Даже маме, слышавшей каждое слово этого разговора, впервые в жизни хватило ума не раскрывать рот. Я взглянул на папу и увидел его глаза. В них сияла гордость за сына, который заключал договор о том, что станет — это понимал даже папа — величайшим событием наших жизней.
— Хорошо, с этим покончено, — сказал Майк. Мы пожали друг другу руки. Я изо всех сил старался сохранять спокойный вид, однако испарина, покрывшая мой лоб, выдавала драму, которая разыгрывалась во мне. Я ощущал себя Золушкой, пусть и в мужском ее варианте, и до жути боялся, что Майк Ланг может в любую минуту обратиться в белую мышь, а вертолет, на котором он прилетел — в тыкву.
Майк попросил одного из своих помощников принести из его лимузина большой пакет для покупок. Помощник ушел и через пару минут вернулся с пакетом, который Майк вручил мне. Заглянув внутрь пакета, я увидел, что он наполнен аккуратными пачками денег.

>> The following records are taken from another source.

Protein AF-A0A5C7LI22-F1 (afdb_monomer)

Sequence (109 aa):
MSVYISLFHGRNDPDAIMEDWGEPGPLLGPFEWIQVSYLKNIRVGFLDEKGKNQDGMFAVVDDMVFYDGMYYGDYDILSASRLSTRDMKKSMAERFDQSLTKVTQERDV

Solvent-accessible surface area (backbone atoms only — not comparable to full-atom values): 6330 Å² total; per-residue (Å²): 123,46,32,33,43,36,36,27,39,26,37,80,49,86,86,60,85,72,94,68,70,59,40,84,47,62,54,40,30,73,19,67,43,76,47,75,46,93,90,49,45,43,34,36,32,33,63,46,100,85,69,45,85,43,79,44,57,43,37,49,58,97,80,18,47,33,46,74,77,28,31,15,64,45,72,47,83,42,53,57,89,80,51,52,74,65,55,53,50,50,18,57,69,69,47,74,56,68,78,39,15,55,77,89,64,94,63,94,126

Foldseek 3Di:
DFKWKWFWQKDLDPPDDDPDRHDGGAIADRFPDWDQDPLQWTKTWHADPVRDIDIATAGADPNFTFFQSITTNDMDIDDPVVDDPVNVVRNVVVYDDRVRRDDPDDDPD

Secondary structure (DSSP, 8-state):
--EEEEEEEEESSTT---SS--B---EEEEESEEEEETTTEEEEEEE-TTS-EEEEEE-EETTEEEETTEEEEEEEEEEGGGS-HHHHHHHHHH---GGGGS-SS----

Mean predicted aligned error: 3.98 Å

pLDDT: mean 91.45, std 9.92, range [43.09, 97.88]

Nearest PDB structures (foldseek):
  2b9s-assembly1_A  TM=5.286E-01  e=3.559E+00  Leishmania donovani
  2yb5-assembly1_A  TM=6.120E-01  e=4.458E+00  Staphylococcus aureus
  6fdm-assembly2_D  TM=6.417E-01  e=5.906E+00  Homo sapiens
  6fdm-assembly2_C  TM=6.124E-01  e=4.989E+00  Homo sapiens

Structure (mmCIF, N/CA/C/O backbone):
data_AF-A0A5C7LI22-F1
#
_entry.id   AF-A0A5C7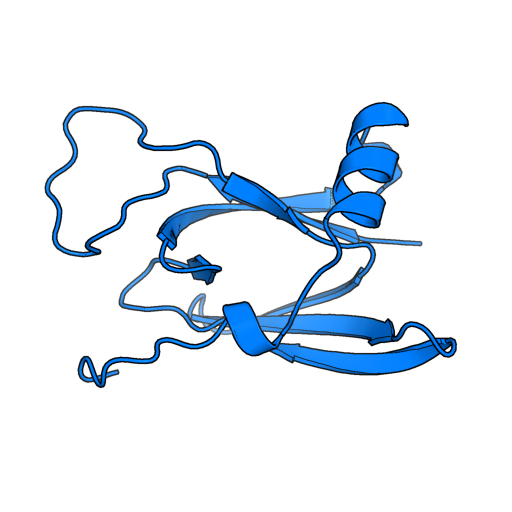LI22-F1
#
loop_
_atom_site.group_PDB
_atom_site.id
_atom_site.type_symbol
_atom_site.label_atom_id
_atom_site.label_alt_id
_atom_site.label_comp_id
_atom_site.label_asym_id
_atom_site.label_entity_id
_atom_site.label_seq_id
_atom_site.pdbx_PDB_ins_code
_atom_site.Cartn_x
_atom_site.Cartn_y
_atom_site.Cartn_z
_atom_site.occupancy
_atom_site.B_iso_or_equiv
_atom_site.auth_seq_id
_atom_site.auth_comp_id
_atom_site.auth_asym_id
_atom_site.auth_atom_id
_atom_site.pdbx_PDB_model_num
ATOM 1 N N . MET A 1 1 ? -6.250 4.447 16.775 1.00 76.69 1 MET A N 1
ATOM 2 C CA . MET A 1 1 ? -6.153 5.509 15.748 1.00 76.69 1 MET A CA 1
ATOM 3 C C . MET A 1 1 ? -5.681 4.811 14.489 1.00 76.69 1 MET A C 1
ATOM 5 O O . MET A 1 1 ? -4.760 4.020 14.618 1.00 76.69 1 MET A O 1
ATOM 9 N N . SER A 1 2 ? -6.336 4.998 13.345 1.00 93.75 2 SER A N 1
ATOM 10 C CA . SER A 1 2 ? -6.016 4.226 12.134 1.00 93.75 2 SER A CA 1
ATOM 11 C C . SER A 1 2 ? -5.137 5.020 11.178 1.00 93.75 2 SER A C 1
ATOM 13 O O . SER A 1 2 ? -5.255 6.250 11.090 1.00 93.75 2 SER A O 1
ATOM 15 N N . VAL A 1 3 ? -4.295 4.298 10.449 1.00 96.94 3 VAL A N 1
ATOM 16 C CA . VAL A 1 3 ? -3.453 4.812 9.370 1.00 96.94 3 VAL A CA 1
ATOM 17 C C . VAL A 1 3 ? -3.803 4.117 8.056 1.00 96.94 3 VAL A C 1
ATOM 19 O O . VAL A 1 3 ? -4.386 3.035 8.054 1.00 96.94 3 VAL A O 1
ATOM 22 N N . TYR A 1 4 ? -3.493 4.768 6.945 1.00 97.50 4 TYR A N 1
ATOM 23 C CA . TYR A 1 4 ? -3.816 4.324 5.592 1.00 97.50 4 TYR A CA 1
ATOM 24 C C . TYR A 1 4 ? -2.601 4.530 4.692 1.00 97.50 4 TYR A C 1
ATOM 26 O O . TYR A 1 4 ? -1.777 5.401 4.978 1.00 97.50 4 TYR A O 1
ATOM 34 N N . ILE A 1 5 ? -2.518 3.762 3.608 1.00 97.25 5 ILE A N 1
ATOM 35 C CA . ILE A 1 5 ? -1.552 3.988 2.528 1.00 97.25 5 ILE A CA 1
ATOM 36 C C . ILE A 1 5 ? -2.312 4.328 1.245 1.00 97.25 5 ILE A C 1
ATOM 38 O O . ILE A 1 5 ? -3.251 3.622 0.883 1.00 97.25 5 ILE A O 1
ATOM 42 N N . SER A 1 6 ? -1.951 5.426 0.589 1.00 97.19 6 SER A N 1
ATOM 43 C CA . SER A 1 6 ? -2.472 5.784 -0.735 1.00 97.19 6 SER A CA 1
ATOM 44 C C . SER A 1 6 ? -1.381 5.543 -1.761 1.00 97.19 6 SER A C 1
ATOM 46 O O . SER A 1 6 ? -0.270 6.015 -1.545 1.00 97.19 6 SER A O 1
ATOM 48 N N . LEU A 1 7 ? -1.684 4.822 -2.838 1.00 97.38 7 LEU A N 1
ATOM 49 C CA . LEU A 1 7 ? -0.722 4.491 -3.892 1.00 97.38 7 LEU A CA 1
ATOM 50 C C . LEU A 1 7 ? -0.917 5.393 -5.117 1.00 97.38 7 LEU A C 1
ATOM 52 O O . LEU A 1 7 ? -2.044 5.774 -5.441 1.00 97.38 7 LEU A O 1
ATOM 56 N N . PHE A 1 8 ? 0.171 5.722 -5.812 1.00 96.88 8 PHE A N 1
ATOM 57 C CA . PHE A 1 8 ? 0.162 6.636 -6.956 1.00 96.88 8 PHE A CA 1
ATOM 58 C C . PHE A 1 8 ? 1.111 6.178 -8.064 1.00 96.88 8 PHE A C 1
ATOM 60 O O . PHE A 1 8 ? 2.009 5.364 -7.848 1.00 96.88 8 PHE A O 1
ATOM 67 N N . HIS A 1 9 ? 0.920 6.740 -9.257 1.00 96.25 9 HIS A N 1
ATOM 68 C CA . HIS A 1 9 ? 1.803 6.532 -10.405 1.00 96.25 9 HIS A CA 1
ATOM 69 C C . HIS A 1 9 ? 1.919 5.060 -10.811 1.00 96.25 9 HIS A C 1
ATOM 71 O O . HIS A 1 9 ? 3.018 4.515 -10.964 1.00 96.25 9 HIS A O 1
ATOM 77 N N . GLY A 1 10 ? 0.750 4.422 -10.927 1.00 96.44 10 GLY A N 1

— Возьми все, что причитается с нас за лето, Элли, мы предпочитаем платить вперед, — сказал Майк. — Да и еще. Ты не согласился бы поработать агентом фестиваля по связям с общественностью — с местным населением? Управлять нашими отношениями с жителями и властями города — ну и так далее? Мы были бы тебе очень благодарны. Еще пять тысяч за эту работу, идет?
Удача продолжает подваливать, подумал я.
— Да, Майк, конечно. Я могу заняться этим, — ответил я. Майк сунул руку в сумку и вытащил еще пять кусков.
Я был уже близок к обмороку, но каким-то образом сохранил еще ненадолго ясность сознания.
— Послушай, Майк, у меня есть одна важная для меня просьба. Ты не мог бы нанять мою труппу актеров, музыкантов и художников? Они отличные ребята.
— Нет проблем. Берем всех. Начать они могут хоть завтра. Пусть организуют импровизированные представления, помогают во время фестиваля музыкантам. Охеренно клево получится. Мы их нанимаем. Детали обсудим потом, — сказал Ланг.
— Отлично, я скажу им об этом, — ответил я. — Они будут в восторге.
Однако Майк еще не закончил.
— Да, хорошо, что вспомнил, Элли, — сказал он. — Я знаю, тебе нужно платить по закладной, поэтому давай поступим так: я объявлю через прессу, что на следующие две недели единственным нашим агентом по продаже билетов становится «Эль-Монако». Ты получишь все билеты и будешь продавать их, получая обычные комиссионные. Годится?
— Да, Майк, разумеется, — ответил я. Я уже пребывал в состоянии полного блаженства, и еще одна вишенка, выложенная им поверх торта, едва не повергла меня в окончательное онемение. Агент по продаже концертных билетов? Почему бы и нет? Разумеется, сдавая на уик-энды комнаты «нормальным» людям, геям и лесбиянкам и продавая им мои оладьи, я показал себя образцовым неудачником. Но какого черта! Я же могу попробовать продавать билеты?
Нечего и говорить о том, что я даже не понял, что именно получил в ту минуту от Майка. В следующие недели Майк Ланг и компания печатали в газетах трех штатов — Нью-Йорка, Коннектикута и Нью-Джерси — и передавали по радио объявления о том, что единственным пунктом продажи билетов на предстоящий фестиваль стала касса мотеля «Эль-Монако», каковой, собственно говоря, была наша контора. Наблюдая за тем, что в ней творилось, можно было подумать, что Майк объявил о продаже билетов в Рай — причем в один конец. За две недели мы заработали на одних только комиссионных тридцать пять тысяч. По нынешним меркам это примерный эквивалент четверти миллиона долларов. Ни я, ни мои родители в жизни таких денег не видели. Мы с папой то и дело разглядывали эти билеты так, точно в них крылось некое волшебство. Неужели они настоящие, дивились мы, или это все же некая разновидность «волшебных бобов»? Однако люди покупали их и покупали.
Первым, практически, делом мы с родителями оплатили закладную нашего мотеля. Для семейства, которое во все предыдущие четырнадцать лет запаздывало с ежемесячными выплатами, это стало воистину торжественным событием.
Тем временем, телефон мой звонил безостановочно. Психология бедняка заставила меня так и держаться за один-единственный номер — даром, что вудстокцы обзавелись для себя десятками таковых. В глубине моей души сидел страх перед тем, что затея их может в любую минуту провалиться и тогда они свернут шатры свои и разъедутся по домам — таким же непостижимым образом, каким у нас появились. Да, все может рухнуть, а после этого за мной придут санитары, и облачат меня в смирительную рубашку, и снова подвергнут шоковой терапии, которой жизнь потчевала меня столь многие годы. Впрочем, пока все продолжается, я могу позволить себе упиваться счастьем.